┌────────

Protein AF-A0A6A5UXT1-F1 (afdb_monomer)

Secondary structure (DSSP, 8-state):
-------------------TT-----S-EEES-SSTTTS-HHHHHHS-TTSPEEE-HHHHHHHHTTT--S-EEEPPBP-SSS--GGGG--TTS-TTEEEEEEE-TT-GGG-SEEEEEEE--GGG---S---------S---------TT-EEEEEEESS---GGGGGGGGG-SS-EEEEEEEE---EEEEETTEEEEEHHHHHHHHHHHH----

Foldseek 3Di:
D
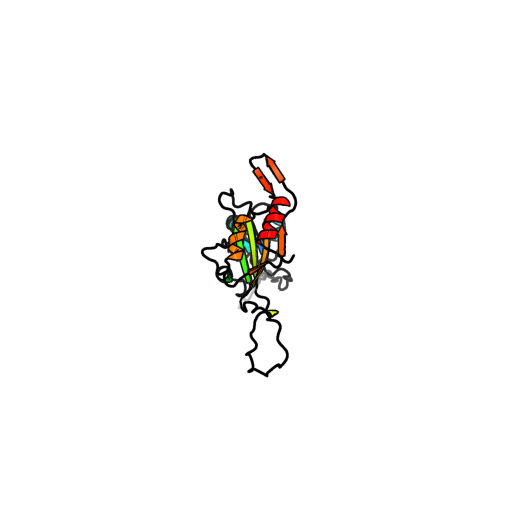DDDDDDDDPDPPPDPPVVPDPDQPAQEAEFEAQDCVGQPLVVVLVHQQAHAYEYAPHSLVVNVVSVRHPHYHHAEAQALVNQEQLVQQDPPHDSQWGWHKFADPPDPRSLFMKIKIKGADCVLQPPDPDDDDDDDPDDDPPPPPPVSPEIEIEIAGEQHHQLVSCQSQCSHPVHYQHAYYHAAQDFDAPDPVGTRHNHDVSVVSNCVNRVHND

Radius of gyration: 24.99 Å; Cα contacts (8 Å, |Δi|>4): 377; chains: 1; bounding box: 59×67×86 Å

Sequence (214 aa):
MAGGLRLGKKKRTSGLKVASGAEMFINALAISHEFTDHCHKDTLLEVHPDVPVFAAEQAAKLVSGFNHFRTVVTILTFTSENSDWRDYSLLPLPSWLSISRLTASGDALYYHSALLIIFVLYAFSSATPKKRASLSIYGDEESSSIDSDAAECIVYTPHGIPYKSLEPIAKAYPPLHTLAFLHGLHDVSISAAQQLNLGAKNGLLAQRVLRAKY

Solvent-accessible surface area (backbone atoms only — not comparable to full-atom values): 12660 Å² total; per-residue (Å²): 142,86,86,83,83,84,84,78,79,78,77,80,77,74,78,78,70,69,79,83,74,76,83,76,91,60,81,63,43,79,36,76,43,55,52,61,95,67,45,38,62,75,67,56,68,71,50,64,41,82,34,36,33,37,13,25,64,66,23,28,54,55,54,57,72,66,74,58,54,79,40,73,38,66,40,53,74,61,35,64,89,57,22,44,58,65,84,39,28,53,82,90,46,56,83,55,34,23,55,30,25,34,58,37,88,93,44,75,93,46,63,38,24,28,36,37,41,36,35,56,61,69,93,54,53,74,82,64,82,82,74,78,88,76,92,74,94,63,86,74,72,80,74,70,79,68,62,66,66,49,28,39,27,38,41,39,16,78,30,23,47,64,41,73,54,53,53,35,53,83,53,26,46,60,45,58,44,37,47,32,56,50,63,44,58,60,68,39,62,89,46,101,89,40,79,59,22,57,7,45,71,42,44,56,51,28,43,68,71,56,60,38,76,73

Nearest PDB structures (foldseek):
  5hab-assembly1_A-2  TM=6.672E-01  e=9.538E-01  Methanolobus psychrophilus R15
  2yvq-assembly1_A  TM=5.105E-01  e=3.308E+00  Homo sapiens
  4ehi-assembly2_A  TM=5.095E-01  e=2.792E+00  Campylobacter jejuni subsp. jejuni NCTC 11168 = ATCC 700819
  4a1o-assembly1_A  TM=5.029E-01  e=3.919E+00  Mycobacterium tuberculosis H37Rv
  4a1o-assembly1_B  TM=5.047E-01  e=7.722E+00  Mycobacterium tuberculosis H37Rv

Mean predicted aligned error: 11.15 Å

pLDDT: mean 82.96, std 21.32, range [33.12, 98.75]

Structure (mmCIF, N/CA/C/O backbone):
data_AF-A0A6A5UXT1-F1
#
_entry.id   AF-A0A6A5UXT1-F1
#
loop_
_atom_site.group_PDB
_atom_site.id
_atom_site.type_symbol
_atom_site.label_atom_id
_atom_site.label_alt_id
_atom_site.label_comp_id
_atom_site.label_asym_id
_atom_site.label_entity_id
_atom_site.label_seq_id
_atom_site.pdbx_PDB_ins_code
_atom_site.Cartn_x
_atom_site.Cartn_y
_atom_site.Cartn_z
_atom_site.occupancy
_atom_site.B_iso_or_equiv
_atom_site.auth_seq_id
_atom_site.auth_comp_id
_atom_site.auth_asym_id
_atom_site.auth_atom_id
_atom_site.pdbx_PDB_model_num
ATOM 1 N N . MET A 1 1 ? -42.278 11.386 67.561 1.00 44.59 1 MET A N 1
ATOM 2 C CA . MET A 1 1 ? -43.082 11.108 66.351 1.00 44.59 1 MET A CA 1
ATOM 3 C C . MET A 1 1 ? -43.158 12.387 65.528 1.00 44.59 1 MET A C 1
ATOM 5 O O . MET A 1 1 ? -43.967 13.246 65.838 1.00 44.59 1 MET A O 1
ATOM 9 N N . ALA A 1 2 ? -42.272 12.554 64.547 1.00 37.75 2 ALA A N 1
ATOM 10 C CA . ALA A 1 2 ? -42.373 13.607 63.536 1.00 37.75 2 ALA A CA 1
ATOM 11 C C . ALA A 1 2 ? -41.752 13.057 62.246 1.00 37.75 2 ALA A C 1
ATOM 13 O O . ALA A 1 2 ? -40.533 12.960 62.121 1.00 37.75 2 ALA A O 1
ATOM 14 N N . GLY A 1 3 ? -42.614 12.586 61.347 1.00 35.22 3 GLY A N 1
ATOM 15 C CA . GLY A 1 3 ? -42.268 12.218 59.978 1.00 35.22 3 GLY A CA 1
ATOM 16 C C . GLY A 1 3 ? -42.576 13.385 59.040 1.00 35.22 3 GLY A C 1
ATOM 17 O O . GLY A 1 3 ? -43.542 14.108 59.263 1.00 35.22 3 GLY A O 1
ATOM 18 N N . GLY A 1 4 ? -41.768 13.566 57.992 1.00 33.12 4 GLY A N 1
ATOM 19 C CA . GLY A 1 4 ? -42.015 14.604 56.989 1.00 33.12 4 GLY A CA 1
ATOM 20 C C . GLY A 1 4 ? -40.977 14.670 55.867 1.00 33.12 4 GLY A C 1
ATOM 21 O O . GLY A 1 4 ? -39.992 15.382 55.982 1.00 33.12 4 GLY A O 1
ATOM 22 N N . LEU A 1 5 ? -41.239 13.902 54.803 1.00 35.62 5 LEU A N 1
ATOM 23 C CA . LEU A 1 5 ? -40.807 14.007 53.396 1.00 35.62 5 LEU A CA 1
ATOM 24 C C . LEU A 1 5 ? -39.353 14.414 53.050 1.00 35.62 5 LEU A C 1
ATOM 26 O O . LEU A 1 5 ? -39.006 15.587 52.941 1.00 35.62 5 LEU A O 1
ATOM 30 N N . ARG A 1 6 ? -38.548 13.418 52.642 1.00 43.41 6 ARG A N 1
ATOM 31 C CA . ARG A 1 6 ? -37.386 13.617 51.755 1.00 43.41 6 ARG A CA 1
ATOM 32 C C . ARG A 1 6 ? -37.842 13.625 50.292 1.00 43.41 6 ARG A C 1
ATOM 34 O O . ARG A 1 6 ? -38.302 12.609 49.778 1.00 43.41 6 ARG A O 1
ATOM 41 N N . LEU A 1 7 ? -37.664 14.757 49.613 1.00 42.75 7 LEU A N 1
ATOM 42 C CA . LEU A 1 7 ? -37.847 14.892 48.168 1.00 42.75 7 LEU A CA 1
ATOM 43 C C . LEU A 1 7 ? -36.702 14.156 47.444 1.00 42.75 7 LEU A C 1
ATOM 45 O O . LEU A 1 7 ? -35.557 14.611 47.428 1.00 42.75 7 LEU A O 1
ATOM 49 N N . GLY A 1 8 ? -36.994 12.988 46.871 1.00 37.56 8 GLY A N 1
ATOM 50 C CA . GLY A 1 8 ? -36.039 12.230 46.067 1.00 37.56 8 GLY A CA 1
ATOM 51 C C . GLY A 1 8 ? -35.697 12.968 44.771 1.00 37.56 8 GLY A C 1
ATOM 52 O O . GLY A 1 8 ? -36.518 13.046 43.858 1.00 37.56 8 GLY A O 1
ATOM 53 N N . LYS A 1 9 ? -34.466 13.484 44.662 1.00 40.66 9 LYS A N 1
ATOM 54 C CA . LYS A 1 9 ? -33.880 13.908 43.383 1.00 40.66 9 LYS A CA 1
ATOM 55 C C . LYS A 1 9 ? -33.807 12.687 42.463 1.00 40.66 9 LYS A C 1
ATOM 57 O O . LYS A 1 9 ? -32.986 11.796 42.672 1.00 40.66 9 LYS A O 1
ATOM 62 N N . LYS A 1 10 ? -34.665 12.653 41.439 1.00 38.16 10 LYS A N 1
ATOM 63 C CA . LYS A 1 10 ? -34.579 11.700 40.327 1.00 38.16 10 LYS A CA 1
ATOM 64 C C . LYS A 1 10 ? -33.198 11.828 39.686 1.00 38.16 10 LYS A C 1
ATOM 66 O O . LYS A 1 10 ? -32.890 12.823 39.032 1.00 38.16 10 LYS A O 1
ATOM 71 N N . LYS A 1 11 ? -32.363 10.814 39.902 1.00 38.91 11 LYS A N 1
ATOM 72 C CA . LYS A 1 11 ? -31.109 10.601 39.186 1.00 38.91 11 LYS A CA 1
ATOM 73 C C . LYS A 1 11 ? -31.486 10.454 37.709 1.00 38.91 11 LYS A C 1
ATOM 75 O O . LYS A 1 11 ? -32.144 9.485 37.341 1.00 38.91 11 LYS A O 1
ATOM 80 N N . ARG A 1 12 ? -31.151 11.451 36.882 1.00 40.72 12 ARG A N 1
ATOM 81 C CA . ARG A 1 12 ? -31.220 11.337 35.421 1.00 40.72 12 ARG A CA 1
ATOM 82 C C . ARG A 1 12 ? -30.202 10.273 35.033 1.00 40.72 12 ARG A C 1
ATOM 84 O O . ARG A 1 12 ? -29.015 10.561 34.932 1.00 40.72 12 ARG A O 1
ATOM 91 N N . THR A 1 13 ? -30.657 9.038 34.877 1.00 38.25 13 THR A N 1
ATOM 92 C CA . THR A 1 13 ? -29.950 8.037 34.091 1.00 38.25 13 THR A CA 1
ATOM 93 C C . THR A 1 13 ? -29.982 8.545 32.657 1.00 38.25 13 THR A C 1
ATOM 95 O O . THR A 1 13 ? -30.957 8.365 31.931 1.00 38.25 13 THR A O 1
ATOM 98 N N . SER A 1 14 ? -28.948 9.298 32.276 1.00 43.94 14 SER A N 1
ATOM 99 C CA . SER A 1 14 ? -28.650 9.556 30.875 1.00 43.94 14 SER A CA 1
ATOM 100 C C . SER A 1 14 ? -28.509 8.193 30.221 1.00 43.94 14 SER A C 1
ATOM 102 O O . SER A 1 14 ? -27.569 7.455 30.519 1.00 43.94 14 SER A O 1
ATOM 104 N N . GLY A 1 15 ? -29.499 7.832 29.412 1.00 39.59 15 GLY A N 1
ATOM 105 C CA . GLY A 1 15 ? -29.440 6.646 28.589 1.00 39.59 15 GLY A CA 1
ATOM 106 C C . GLY A 1 15 ? -28.231 6.765 27.678 1.00 39.59 15 GLY A C 1
ATOM 107 O O . GLY A 1 15 ? -28.315 7.400 26.631 1.00 39.59 15 GLY A O 1
ATOM 108 N N . LEU A 1 16 ? -27.129 6.117 28.056 1.00 43.06 16 LEU A N 1
ATOM 109 C CA . LEU A 1 16 ? -26.267 5.503 27.065 1.00 43.06 16 LEU A CA 1
ATOM 110 C C . LEU A 1 16 ? -27.115 4.403 26.430 1.00 43.06 16 LEU A C 1
ATOM 112 O O . LEU A 1 16 ? -27.068 3.238 26.820 1.00 43.06 16 LEU A O 1
ATOM 116 N N . LYS A 1 17 ? -27.929 4.791 25.447 1.00 40.12 17 LYS A N 1
ATOM 117 C CA . LYS A 1 17 ? -28.147 3.906 24.317 1.00 40.12 17 LYS A CA 1
ATOM 118 C C . LYS A 1 17 ? -26.776 3.797 23.670 1.00 40.12 17 LYS A C 1
ATOM 120 O O . LYS A 1 17 ? -26.387 4.652 22.882 1.00 40.12 17 LYS A
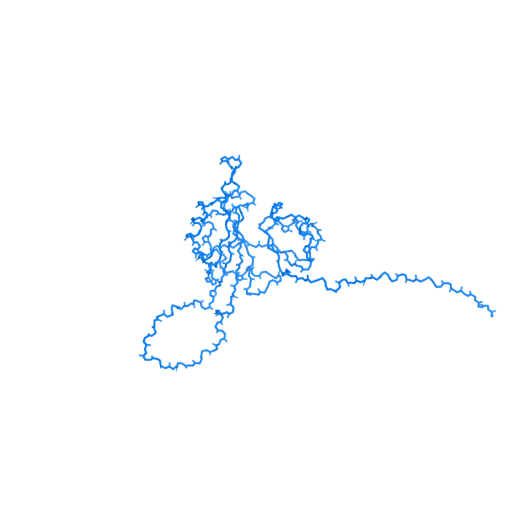 O 1
ATOM 125 N N . VAL A 1 18 ? -26.016 2.787 24.087 1.00 46.78 18 VAL A N 1
ATOM 126 C CA . VAL A 1 18 ? -25.001 2.201 23.221 1.00 46.78 18 VAL A CA 1
ATOM 127 C C . VAL A 1 18 ? -25.737 1.986 21.908 1.00 46.78 18 VAL A C 1
ATOM 129 O O . VAL A 1 18 ? -26.756 1.293 21.892 1.00 46.78 18 VAL A O 1
ATOM 132 N N . ALA A 1 19 ? -25.323 2.683 20.854 1.00 52.56 19 ALA A N 1
ATOM 133 C CA . ALA A 1 19 ? -25.795 2.408 19.510 1.00 52.56 19 ALA A CA 1
ATOM 134 C C . ALA A 1 19 ? -25.245 1.025 19.137 1.00 52.56 19 ALA A C 1
ATOM 136 O O . ALA A 1 19 ? -24.232 0.893 18.462 1.00 52.56 19 ALA A O 1
ATOM 137 N N . SER A 1 20 ? -25.838 -0.018 19.716 1.00 55.91 20 SER A N 1
ATOM 138 C CA . SER A 1 20 ? -25.505 -1.401 19.440 1.00 55.91 20 SER A CA 1
ATOM 139 C C . SER A 1 20 ? -26.107 -1.716 18.081 1.00 55.91 20 SER A C 1
ATOM 141 O O . SER A 1 20 ? -27.323 -1.886 17.974 1.00 55.91 20 SER A O 1
ATOM 143 N N . GLY A 1 21 ? -25.257 -1.743 17.059 1.00 56.09 21 GLY A N 1
ATOM 144 C CA . GLY A 1 21 ? -25.630 -2.217 15.730 1.00 56.09 21 GLY A CA 1
ATOM 145 C C . GLY A 1 21 ? -25.456 -1.214 14.598 1.00 56.09 21 GLY A C 1
ATOM 146 O O . GLY A 1 21 ? -26.230 -1.270 13.651 1.00 56.09 21 GLY A O 1
ATOM 147 N N . ALA A 1 22 ? -24.473 -0.307 14.653 1.00 64.81 22 ALA A N 1
ATOM 148 C CA . ALA A 1 22 ? -23.984 0.255 13.396 1.00 64.81 22 ALA A CA 1
ATOM 149 C C . ALA A 1 22 ? -23.376 -0.902 12.587 1.00 64.81 22 ALA A C 1
ATOM 151 O O . ALA A 1 22 ? -22.422 -1.538 13.036 1.00 64.81 22 ALA A O 1
ATOM 152 N N . GLU A 1 23 ? -23.979 -1.231 11.446 1.00 71.44 23 GLU A N 1
ATOM 153 C CA . GLU A 1 23 ? -23.458 -2.272 10.566 1.00 71.44 23 GLU A CA 1
ATOM 154 C C . GLU A 1 23 ? -22.080 -1.846 10.048 1.00 71.44 23 GLU A C 1
ATOM 156 O O . GLU A 1 23 ? -21.917 -0.791 9.436 1.00 71.44 23 GLU A O 1
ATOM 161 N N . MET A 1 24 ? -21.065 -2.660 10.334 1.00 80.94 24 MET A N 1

└────────

Tell how many lines in the records above carry the word "tuberculosis". Only the number should appear in the reply.

2